Here's How Government Can "Confiscate" Your Bitcoin: Samson Mow
Oct 22, 2024 .
- AdminU.Today - Samson Mow, CEO at JAN3, has addressed the recent interview of MicroStrategy founder Michael Saylor, in which the latter said he did not believe that BTC can be confiscated by the U.S. government.
Saylor also spoke unfavorably of OG Bitcoiners and all those who prefer to hold their private keys to Bitcoin wallets for fear that BTC stored with private custodians may be confiscated one day, similarly to gold in the 1930s.
Gold confiscated in 1933 "voluntarily"
Mow referred to executive order 6102 issued by U.S. president Franklin D. Roosevelt in 1933 in order to limit private ownership of gold in the country. Back then, the dollar was still on the gold standard.
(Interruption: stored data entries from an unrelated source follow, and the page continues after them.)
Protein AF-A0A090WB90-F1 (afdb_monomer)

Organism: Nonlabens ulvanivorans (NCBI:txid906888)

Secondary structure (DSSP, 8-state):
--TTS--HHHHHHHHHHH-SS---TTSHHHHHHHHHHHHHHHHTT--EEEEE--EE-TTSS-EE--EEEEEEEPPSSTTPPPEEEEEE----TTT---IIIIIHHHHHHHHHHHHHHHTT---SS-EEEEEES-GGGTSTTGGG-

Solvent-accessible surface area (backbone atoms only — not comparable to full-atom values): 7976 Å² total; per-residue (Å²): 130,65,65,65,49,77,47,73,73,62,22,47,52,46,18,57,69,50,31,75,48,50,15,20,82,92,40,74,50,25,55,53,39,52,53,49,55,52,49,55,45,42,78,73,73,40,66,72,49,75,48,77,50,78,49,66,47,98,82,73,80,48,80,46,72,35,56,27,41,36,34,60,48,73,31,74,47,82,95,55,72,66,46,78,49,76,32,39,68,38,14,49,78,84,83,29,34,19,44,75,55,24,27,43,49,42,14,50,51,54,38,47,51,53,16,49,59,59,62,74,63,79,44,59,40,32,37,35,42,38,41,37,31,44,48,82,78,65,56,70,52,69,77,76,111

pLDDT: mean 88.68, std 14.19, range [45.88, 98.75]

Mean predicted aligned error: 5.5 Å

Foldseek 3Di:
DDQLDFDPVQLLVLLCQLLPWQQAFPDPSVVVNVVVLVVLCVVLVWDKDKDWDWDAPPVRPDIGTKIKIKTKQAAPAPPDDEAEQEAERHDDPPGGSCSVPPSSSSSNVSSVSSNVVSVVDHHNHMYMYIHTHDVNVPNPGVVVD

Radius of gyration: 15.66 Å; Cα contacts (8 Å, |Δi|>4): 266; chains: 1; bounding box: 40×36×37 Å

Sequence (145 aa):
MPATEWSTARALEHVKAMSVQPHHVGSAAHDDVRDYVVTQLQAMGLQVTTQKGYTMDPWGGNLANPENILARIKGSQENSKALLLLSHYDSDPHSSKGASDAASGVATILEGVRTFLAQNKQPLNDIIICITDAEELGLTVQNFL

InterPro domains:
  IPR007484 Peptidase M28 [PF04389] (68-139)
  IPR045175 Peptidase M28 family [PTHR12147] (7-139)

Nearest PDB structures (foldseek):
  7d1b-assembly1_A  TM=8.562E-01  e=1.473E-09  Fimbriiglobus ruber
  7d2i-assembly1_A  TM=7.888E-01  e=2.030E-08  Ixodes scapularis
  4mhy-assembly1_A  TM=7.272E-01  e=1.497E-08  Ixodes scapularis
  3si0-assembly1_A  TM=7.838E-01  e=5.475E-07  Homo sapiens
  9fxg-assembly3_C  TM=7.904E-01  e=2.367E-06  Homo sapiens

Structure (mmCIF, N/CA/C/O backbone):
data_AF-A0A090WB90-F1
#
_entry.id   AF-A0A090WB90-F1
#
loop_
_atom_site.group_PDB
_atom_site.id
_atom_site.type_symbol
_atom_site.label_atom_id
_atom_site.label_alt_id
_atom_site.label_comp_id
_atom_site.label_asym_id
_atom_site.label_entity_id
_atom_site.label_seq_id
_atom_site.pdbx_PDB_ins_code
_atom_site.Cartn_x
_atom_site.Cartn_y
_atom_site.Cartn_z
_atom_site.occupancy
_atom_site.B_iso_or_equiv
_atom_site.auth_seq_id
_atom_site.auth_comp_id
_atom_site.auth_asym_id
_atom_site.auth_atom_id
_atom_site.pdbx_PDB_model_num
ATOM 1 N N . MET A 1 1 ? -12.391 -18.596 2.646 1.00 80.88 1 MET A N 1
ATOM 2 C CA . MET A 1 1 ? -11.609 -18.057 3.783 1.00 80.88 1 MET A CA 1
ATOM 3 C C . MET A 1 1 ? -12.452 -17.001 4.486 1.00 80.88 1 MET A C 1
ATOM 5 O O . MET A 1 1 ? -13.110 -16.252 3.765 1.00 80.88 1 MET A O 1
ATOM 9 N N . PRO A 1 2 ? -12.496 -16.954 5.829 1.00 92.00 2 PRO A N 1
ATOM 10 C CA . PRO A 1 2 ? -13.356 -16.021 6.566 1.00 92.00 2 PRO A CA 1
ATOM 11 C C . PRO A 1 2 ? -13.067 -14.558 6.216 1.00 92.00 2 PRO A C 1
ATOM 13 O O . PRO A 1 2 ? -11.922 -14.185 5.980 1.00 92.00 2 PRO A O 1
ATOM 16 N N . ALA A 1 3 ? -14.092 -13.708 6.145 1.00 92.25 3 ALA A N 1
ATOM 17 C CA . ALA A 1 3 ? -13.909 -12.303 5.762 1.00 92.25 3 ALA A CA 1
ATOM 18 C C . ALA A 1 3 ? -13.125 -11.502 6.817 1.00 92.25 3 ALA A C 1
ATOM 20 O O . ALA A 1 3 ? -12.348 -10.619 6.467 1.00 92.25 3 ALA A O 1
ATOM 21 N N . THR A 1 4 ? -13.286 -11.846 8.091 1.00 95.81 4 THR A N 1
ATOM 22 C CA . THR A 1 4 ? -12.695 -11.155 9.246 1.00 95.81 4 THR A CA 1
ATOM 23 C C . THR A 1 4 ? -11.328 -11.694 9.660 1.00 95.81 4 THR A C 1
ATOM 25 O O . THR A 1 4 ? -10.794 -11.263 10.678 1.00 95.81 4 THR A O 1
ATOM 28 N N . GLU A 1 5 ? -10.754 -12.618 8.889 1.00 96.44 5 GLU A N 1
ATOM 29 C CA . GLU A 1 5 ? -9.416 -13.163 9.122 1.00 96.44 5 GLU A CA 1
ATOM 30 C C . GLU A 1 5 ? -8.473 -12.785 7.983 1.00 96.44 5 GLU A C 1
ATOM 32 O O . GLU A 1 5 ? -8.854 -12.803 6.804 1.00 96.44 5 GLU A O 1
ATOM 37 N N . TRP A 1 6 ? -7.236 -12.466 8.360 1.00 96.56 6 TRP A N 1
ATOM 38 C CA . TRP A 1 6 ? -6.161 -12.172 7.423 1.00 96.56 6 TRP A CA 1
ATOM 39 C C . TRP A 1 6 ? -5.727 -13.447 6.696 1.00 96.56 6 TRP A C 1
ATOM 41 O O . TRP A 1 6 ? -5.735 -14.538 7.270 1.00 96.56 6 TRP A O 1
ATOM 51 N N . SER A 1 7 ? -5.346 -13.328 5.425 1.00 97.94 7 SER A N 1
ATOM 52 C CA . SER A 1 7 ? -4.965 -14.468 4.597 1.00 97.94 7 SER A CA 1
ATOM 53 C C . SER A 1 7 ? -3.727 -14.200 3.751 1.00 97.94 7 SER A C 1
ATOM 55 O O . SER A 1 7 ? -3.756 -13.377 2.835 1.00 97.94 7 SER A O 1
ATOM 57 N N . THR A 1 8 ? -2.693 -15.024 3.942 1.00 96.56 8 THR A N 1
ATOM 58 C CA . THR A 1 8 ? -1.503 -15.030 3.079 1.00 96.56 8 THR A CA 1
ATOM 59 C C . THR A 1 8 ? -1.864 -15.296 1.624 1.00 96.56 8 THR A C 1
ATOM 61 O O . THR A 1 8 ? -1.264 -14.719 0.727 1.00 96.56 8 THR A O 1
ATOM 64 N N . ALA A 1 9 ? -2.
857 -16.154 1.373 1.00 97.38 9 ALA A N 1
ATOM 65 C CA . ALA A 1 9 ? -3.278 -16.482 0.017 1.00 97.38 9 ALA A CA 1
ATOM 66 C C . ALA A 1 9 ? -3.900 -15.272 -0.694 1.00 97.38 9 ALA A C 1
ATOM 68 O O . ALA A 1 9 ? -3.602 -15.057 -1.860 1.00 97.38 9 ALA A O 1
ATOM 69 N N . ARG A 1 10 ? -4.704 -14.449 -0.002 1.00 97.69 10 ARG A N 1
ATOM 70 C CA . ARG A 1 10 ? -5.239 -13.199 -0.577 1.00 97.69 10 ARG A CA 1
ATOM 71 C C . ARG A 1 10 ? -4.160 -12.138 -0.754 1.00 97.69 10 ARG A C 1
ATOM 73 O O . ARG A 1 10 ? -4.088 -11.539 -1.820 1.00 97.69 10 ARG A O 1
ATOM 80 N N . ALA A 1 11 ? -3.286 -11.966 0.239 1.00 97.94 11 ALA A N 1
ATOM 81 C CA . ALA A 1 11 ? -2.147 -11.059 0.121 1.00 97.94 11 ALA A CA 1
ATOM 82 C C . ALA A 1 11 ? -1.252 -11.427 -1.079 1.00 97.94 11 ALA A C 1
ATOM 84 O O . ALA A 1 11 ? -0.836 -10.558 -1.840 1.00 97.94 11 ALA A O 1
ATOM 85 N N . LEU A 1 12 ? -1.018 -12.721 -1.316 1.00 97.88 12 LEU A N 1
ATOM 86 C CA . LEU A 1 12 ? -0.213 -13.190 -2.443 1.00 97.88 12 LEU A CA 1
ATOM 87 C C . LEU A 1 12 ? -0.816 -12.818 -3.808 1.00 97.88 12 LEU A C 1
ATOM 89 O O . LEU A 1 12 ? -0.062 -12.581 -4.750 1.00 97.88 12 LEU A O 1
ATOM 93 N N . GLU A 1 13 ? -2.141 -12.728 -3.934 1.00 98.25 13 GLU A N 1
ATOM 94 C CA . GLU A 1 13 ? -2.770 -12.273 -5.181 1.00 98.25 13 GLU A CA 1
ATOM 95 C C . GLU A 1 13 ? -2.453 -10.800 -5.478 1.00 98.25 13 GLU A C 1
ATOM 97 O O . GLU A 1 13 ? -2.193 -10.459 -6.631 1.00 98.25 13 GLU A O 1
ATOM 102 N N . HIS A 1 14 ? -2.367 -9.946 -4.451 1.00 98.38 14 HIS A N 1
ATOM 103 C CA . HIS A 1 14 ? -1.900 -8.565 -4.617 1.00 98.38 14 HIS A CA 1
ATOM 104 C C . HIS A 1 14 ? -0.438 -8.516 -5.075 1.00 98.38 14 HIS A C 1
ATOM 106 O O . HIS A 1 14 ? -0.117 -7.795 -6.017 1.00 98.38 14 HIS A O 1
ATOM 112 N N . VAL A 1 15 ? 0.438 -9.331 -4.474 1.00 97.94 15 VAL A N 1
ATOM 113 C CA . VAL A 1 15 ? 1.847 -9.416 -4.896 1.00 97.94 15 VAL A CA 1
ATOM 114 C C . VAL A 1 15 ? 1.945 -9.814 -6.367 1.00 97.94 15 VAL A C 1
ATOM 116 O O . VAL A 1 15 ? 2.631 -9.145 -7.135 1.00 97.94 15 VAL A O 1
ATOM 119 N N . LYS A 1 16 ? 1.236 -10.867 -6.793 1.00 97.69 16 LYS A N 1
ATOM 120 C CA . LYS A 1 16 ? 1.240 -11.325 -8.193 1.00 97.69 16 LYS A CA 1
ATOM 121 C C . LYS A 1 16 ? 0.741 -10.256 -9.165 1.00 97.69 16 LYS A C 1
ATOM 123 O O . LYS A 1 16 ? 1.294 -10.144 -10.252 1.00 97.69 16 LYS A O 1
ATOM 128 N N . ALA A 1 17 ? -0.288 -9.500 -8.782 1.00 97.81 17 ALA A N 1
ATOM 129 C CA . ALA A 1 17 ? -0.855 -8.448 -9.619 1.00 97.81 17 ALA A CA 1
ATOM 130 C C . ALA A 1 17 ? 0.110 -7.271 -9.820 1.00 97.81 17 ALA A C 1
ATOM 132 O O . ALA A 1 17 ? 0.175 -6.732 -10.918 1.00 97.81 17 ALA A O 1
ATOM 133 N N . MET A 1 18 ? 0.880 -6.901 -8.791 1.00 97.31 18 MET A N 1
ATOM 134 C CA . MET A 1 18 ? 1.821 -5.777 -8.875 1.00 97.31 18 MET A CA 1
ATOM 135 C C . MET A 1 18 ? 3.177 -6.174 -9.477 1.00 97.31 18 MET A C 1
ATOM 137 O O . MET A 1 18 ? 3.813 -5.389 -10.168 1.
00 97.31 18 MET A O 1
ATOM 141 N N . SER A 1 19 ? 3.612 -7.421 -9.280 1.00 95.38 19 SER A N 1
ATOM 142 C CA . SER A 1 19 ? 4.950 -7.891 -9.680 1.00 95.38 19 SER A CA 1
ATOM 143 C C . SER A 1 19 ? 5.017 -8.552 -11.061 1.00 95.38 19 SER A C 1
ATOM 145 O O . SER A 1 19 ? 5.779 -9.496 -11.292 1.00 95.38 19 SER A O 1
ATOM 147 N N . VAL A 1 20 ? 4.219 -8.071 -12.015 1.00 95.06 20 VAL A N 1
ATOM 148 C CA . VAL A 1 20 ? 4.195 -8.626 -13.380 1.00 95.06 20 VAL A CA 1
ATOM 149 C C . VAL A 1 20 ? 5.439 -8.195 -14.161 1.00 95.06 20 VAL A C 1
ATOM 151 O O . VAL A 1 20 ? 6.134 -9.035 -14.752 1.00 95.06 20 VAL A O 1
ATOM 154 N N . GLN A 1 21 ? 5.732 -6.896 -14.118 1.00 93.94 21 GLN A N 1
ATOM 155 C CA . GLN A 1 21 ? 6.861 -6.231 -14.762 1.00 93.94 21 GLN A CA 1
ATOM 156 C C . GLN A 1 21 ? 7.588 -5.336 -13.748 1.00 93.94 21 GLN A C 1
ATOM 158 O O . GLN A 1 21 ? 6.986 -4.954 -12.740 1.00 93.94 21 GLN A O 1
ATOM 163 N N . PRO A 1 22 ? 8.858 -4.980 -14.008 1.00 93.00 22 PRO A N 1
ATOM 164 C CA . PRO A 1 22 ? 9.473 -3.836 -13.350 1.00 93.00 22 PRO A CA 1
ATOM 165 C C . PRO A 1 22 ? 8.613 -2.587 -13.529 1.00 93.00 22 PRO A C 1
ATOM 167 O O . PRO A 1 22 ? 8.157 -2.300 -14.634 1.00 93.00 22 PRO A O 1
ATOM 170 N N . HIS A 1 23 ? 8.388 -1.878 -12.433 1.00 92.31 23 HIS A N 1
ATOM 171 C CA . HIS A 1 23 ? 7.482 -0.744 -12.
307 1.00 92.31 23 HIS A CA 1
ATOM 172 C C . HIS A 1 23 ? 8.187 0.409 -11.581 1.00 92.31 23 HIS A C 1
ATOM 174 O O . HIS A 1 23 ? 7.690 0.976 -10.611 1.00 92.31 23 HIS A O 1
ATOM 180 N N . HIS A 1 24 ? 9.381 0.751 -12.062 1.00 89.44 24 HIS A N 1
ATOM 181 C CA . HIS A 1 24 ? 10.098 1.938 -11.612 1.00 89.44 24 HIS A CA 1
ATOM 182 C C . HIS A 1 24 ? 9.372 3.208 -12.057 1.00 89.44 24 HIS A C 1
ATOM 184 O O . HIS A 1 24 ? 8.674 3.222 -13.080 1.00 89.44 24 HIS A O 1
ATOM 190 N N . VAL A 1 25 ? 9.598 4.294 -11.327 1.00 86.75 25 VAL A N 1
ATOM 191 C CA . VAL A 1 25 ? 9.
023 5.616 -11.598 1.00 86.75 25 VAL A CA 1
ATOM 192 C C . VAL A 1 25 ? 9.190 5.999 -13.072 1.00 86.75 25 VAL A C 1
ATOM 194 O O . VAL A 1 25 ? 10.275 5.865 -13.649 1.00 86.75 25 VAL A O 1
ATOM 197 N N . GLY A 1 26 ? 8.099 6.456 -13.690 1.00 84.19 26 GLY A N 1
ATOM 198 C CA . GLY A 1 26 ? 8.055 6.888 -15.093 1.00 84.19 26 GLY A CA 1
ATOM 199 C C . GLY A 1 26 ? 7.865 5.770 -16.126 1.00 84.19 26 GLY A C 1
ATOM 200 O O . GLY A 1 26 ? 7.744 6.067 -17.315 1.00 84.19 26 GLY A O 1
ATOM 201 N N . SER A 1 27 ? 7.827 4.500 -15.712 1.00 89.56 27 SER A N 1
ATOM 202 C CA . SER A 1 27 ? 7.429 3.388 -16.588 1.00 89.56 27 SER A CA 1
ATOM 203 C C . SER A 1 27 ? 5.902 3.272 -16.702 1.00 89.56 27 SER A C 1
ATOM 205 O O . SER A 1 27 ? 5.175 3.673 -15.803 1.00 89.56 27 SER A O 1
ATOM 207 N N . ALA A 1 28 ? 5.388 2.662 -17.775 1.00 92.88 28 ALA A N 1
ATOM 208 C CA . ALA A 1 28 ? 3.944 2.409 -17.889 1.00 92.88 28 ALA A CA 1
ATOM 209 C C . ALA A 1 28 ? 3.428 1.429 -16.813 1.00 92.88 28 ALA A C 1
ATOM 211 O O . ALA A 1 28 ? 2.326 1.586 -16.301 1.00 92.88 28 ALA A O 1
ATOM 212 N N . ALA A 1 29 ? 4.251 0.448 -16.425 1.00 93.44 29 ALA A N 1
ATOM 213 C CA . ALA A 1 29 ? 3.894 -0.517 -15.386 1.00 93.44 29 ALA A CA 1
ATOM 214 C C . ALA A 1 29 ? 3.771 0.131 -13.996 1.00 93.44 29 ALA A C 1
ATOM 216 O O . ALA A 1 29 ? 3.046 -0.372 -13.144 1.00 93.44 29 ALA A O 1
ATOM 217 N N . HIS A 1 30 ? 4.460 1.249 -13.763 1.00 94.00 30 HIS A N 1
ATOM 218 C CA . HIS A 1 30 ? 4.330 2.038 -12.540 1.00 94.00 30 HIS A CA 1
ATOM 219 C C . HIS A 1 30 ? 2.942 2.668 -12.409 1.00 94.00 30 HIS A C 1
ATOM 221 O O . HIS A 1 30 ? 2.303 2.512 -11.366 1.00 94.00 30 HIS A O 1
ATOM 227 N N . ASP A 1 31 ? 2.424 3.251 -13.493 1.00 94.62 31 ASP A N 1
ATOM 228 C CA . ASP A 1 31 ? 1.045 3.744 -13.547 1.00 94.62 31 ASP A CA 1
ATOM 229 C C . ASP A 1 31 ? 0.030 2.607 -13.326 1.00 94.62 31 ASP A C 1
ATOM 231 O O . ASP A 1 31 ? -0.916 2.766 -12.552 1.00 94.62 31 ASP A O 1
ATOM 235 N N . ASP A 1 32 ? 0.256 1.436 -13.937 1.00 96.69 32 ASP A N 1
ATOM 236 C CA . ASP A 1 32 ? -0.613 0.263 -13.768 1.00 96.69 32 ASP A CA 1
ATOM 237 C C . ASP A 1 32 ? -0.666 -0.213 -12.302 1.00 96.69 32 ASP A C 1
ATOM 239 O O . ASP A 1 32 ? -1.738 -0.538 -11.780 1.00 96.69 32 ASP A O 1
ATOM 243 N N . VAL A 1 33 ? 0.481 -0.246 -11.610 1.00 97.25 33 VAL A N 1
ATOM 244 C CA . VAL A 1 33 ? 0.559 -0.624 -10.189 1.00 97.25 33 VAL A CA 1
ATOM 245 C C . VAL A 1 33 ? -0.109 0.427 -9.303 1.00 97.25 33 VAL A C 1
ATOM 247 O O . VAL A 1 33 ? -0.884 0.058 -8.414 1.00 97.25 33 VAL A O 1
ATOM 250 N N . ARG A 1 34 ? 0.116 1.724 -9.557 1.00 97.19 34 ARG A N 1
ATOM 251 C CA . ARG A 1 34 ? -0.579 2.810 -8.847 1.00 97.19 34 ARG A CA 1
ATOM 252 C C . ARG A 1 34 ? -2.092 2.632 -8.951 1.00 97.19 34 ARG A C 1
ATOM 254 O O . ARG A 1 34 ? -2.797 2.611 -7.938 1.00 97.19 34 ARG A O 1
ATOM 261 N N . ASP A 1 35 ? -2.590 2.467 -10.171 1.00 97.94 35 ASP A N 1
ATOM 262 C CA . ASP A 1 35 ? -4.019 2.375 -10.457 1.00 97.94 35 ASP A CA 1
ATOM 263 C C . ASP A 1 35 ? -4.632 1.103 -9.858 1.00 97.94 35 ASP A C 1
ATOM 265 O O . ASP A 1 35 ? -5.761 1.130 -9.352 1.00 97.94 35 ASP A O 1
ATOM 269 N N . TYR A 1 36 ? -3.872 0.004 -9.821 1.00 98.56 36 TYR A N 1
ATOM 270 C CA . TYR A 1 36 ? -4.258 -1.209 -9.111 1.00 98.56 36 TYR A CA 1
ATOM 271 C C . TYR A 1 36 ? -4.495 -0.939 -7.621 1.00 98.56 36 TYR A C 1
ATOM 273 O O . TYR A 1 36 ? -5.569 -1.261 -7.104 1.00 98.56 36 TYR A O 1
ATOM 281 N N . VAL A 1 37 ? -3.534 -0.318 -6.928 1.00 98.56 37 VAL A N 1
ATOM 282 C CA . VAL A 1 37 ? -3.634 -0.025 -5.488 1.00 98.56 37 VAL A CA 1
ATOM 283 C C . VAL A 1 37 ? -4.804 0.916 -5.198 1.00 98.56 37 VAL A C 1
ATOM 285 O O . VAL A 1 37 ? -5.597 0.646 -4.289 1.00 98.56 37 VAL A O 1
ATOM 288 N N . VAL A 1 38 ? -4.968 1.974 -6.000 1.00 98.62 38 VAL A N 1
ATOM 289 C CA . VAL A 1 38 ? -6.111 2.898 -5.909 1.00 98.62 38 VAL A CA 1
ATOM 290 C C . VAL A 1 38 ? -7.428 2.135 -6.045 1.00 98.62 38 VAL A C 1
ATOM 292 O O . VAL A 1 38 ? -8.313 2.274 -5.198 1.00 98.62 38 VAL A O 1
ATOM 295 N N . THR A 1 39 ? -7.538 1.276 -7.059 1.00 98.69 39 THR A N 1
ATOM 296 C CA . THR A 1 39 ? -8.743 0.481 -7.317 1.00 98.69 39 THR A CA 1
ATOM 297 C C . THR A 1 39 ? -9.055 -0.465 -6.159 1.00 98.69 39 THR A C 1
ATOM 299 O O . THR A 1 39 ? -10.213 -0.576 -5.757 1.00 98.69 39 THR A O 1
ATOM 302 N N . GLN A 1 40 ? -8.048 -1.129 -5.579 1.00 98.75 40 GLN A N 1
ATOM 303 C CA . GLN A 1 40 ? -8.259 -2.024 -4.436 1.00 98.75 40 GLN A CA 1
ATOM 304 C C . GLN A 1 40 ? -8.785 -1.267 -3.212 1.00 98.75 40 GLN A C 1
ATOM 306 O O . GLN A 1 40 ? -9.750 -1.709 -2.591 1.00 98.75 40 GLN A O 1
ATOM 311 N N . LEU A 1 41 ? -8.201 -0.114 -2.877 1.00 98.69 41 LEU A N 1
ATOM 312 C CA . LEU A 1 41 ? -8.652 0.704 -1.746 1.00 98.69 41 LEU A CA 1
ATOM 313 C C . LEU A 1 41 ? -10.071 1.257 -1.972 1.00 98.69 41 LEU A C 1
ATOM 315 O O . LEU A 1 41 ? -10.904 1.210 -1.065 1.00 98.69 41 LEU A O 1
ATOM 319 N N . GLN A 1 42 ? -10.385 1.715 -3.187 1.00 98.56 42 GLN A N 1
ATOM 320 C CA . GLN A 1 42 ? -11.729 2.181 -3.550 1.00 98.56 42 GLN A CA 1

U.S. citizens were offered to turn in their gold "voluntarily" or threatened with a $10,000 fine or 10 years in prison (or both).
People started bringing in their gold and received $20.37 per ounce in return. This was a move to help the Federal Reserve issue more dollars during the Great Depression since it received more gold to back them with. However, the official reason was to prevent private gold hoarding.
In a recent interview, Michael Saylor refuted the narrative that gold was confiscated, saying that people turned it in of their own free will, stating that when the gold was collected, Roosevelt devalued gold in terms of USD, making one ounce go for $35 rather than $20.37, as it had been before.
Saylor stated that the fears of many OG Bitcoiners about the U.S. government confiscating BTC in the future from public custodians are groundless, since back in 1933, the U.S. was on the gold standard, and now it is not on the Bitcoin standard. He called these Bitcoiners “paranoid crypto anarchists” who defy governments and taxes.
Executive Order 6102 for Bitcoin: Samson Mow
Meanwhile, Samson Mow responded that history may still repeat itself, and the government does not necessarily have to confiscate Bitcoin physically. It can just “lock custodial BTC into approved custodians forever,” he said, “and call it ‘institutional Bitcoin.’”
“And then it can drive the price of that Bitcoin lower by decreasing its utility,” Mow added. While the U.S. is not technically backed by Bitcoin, he said, the government still has an incentive “to degrade and attack Bitcoin” because it can print dollars forever, and BTC with its limited supply goes against this principle.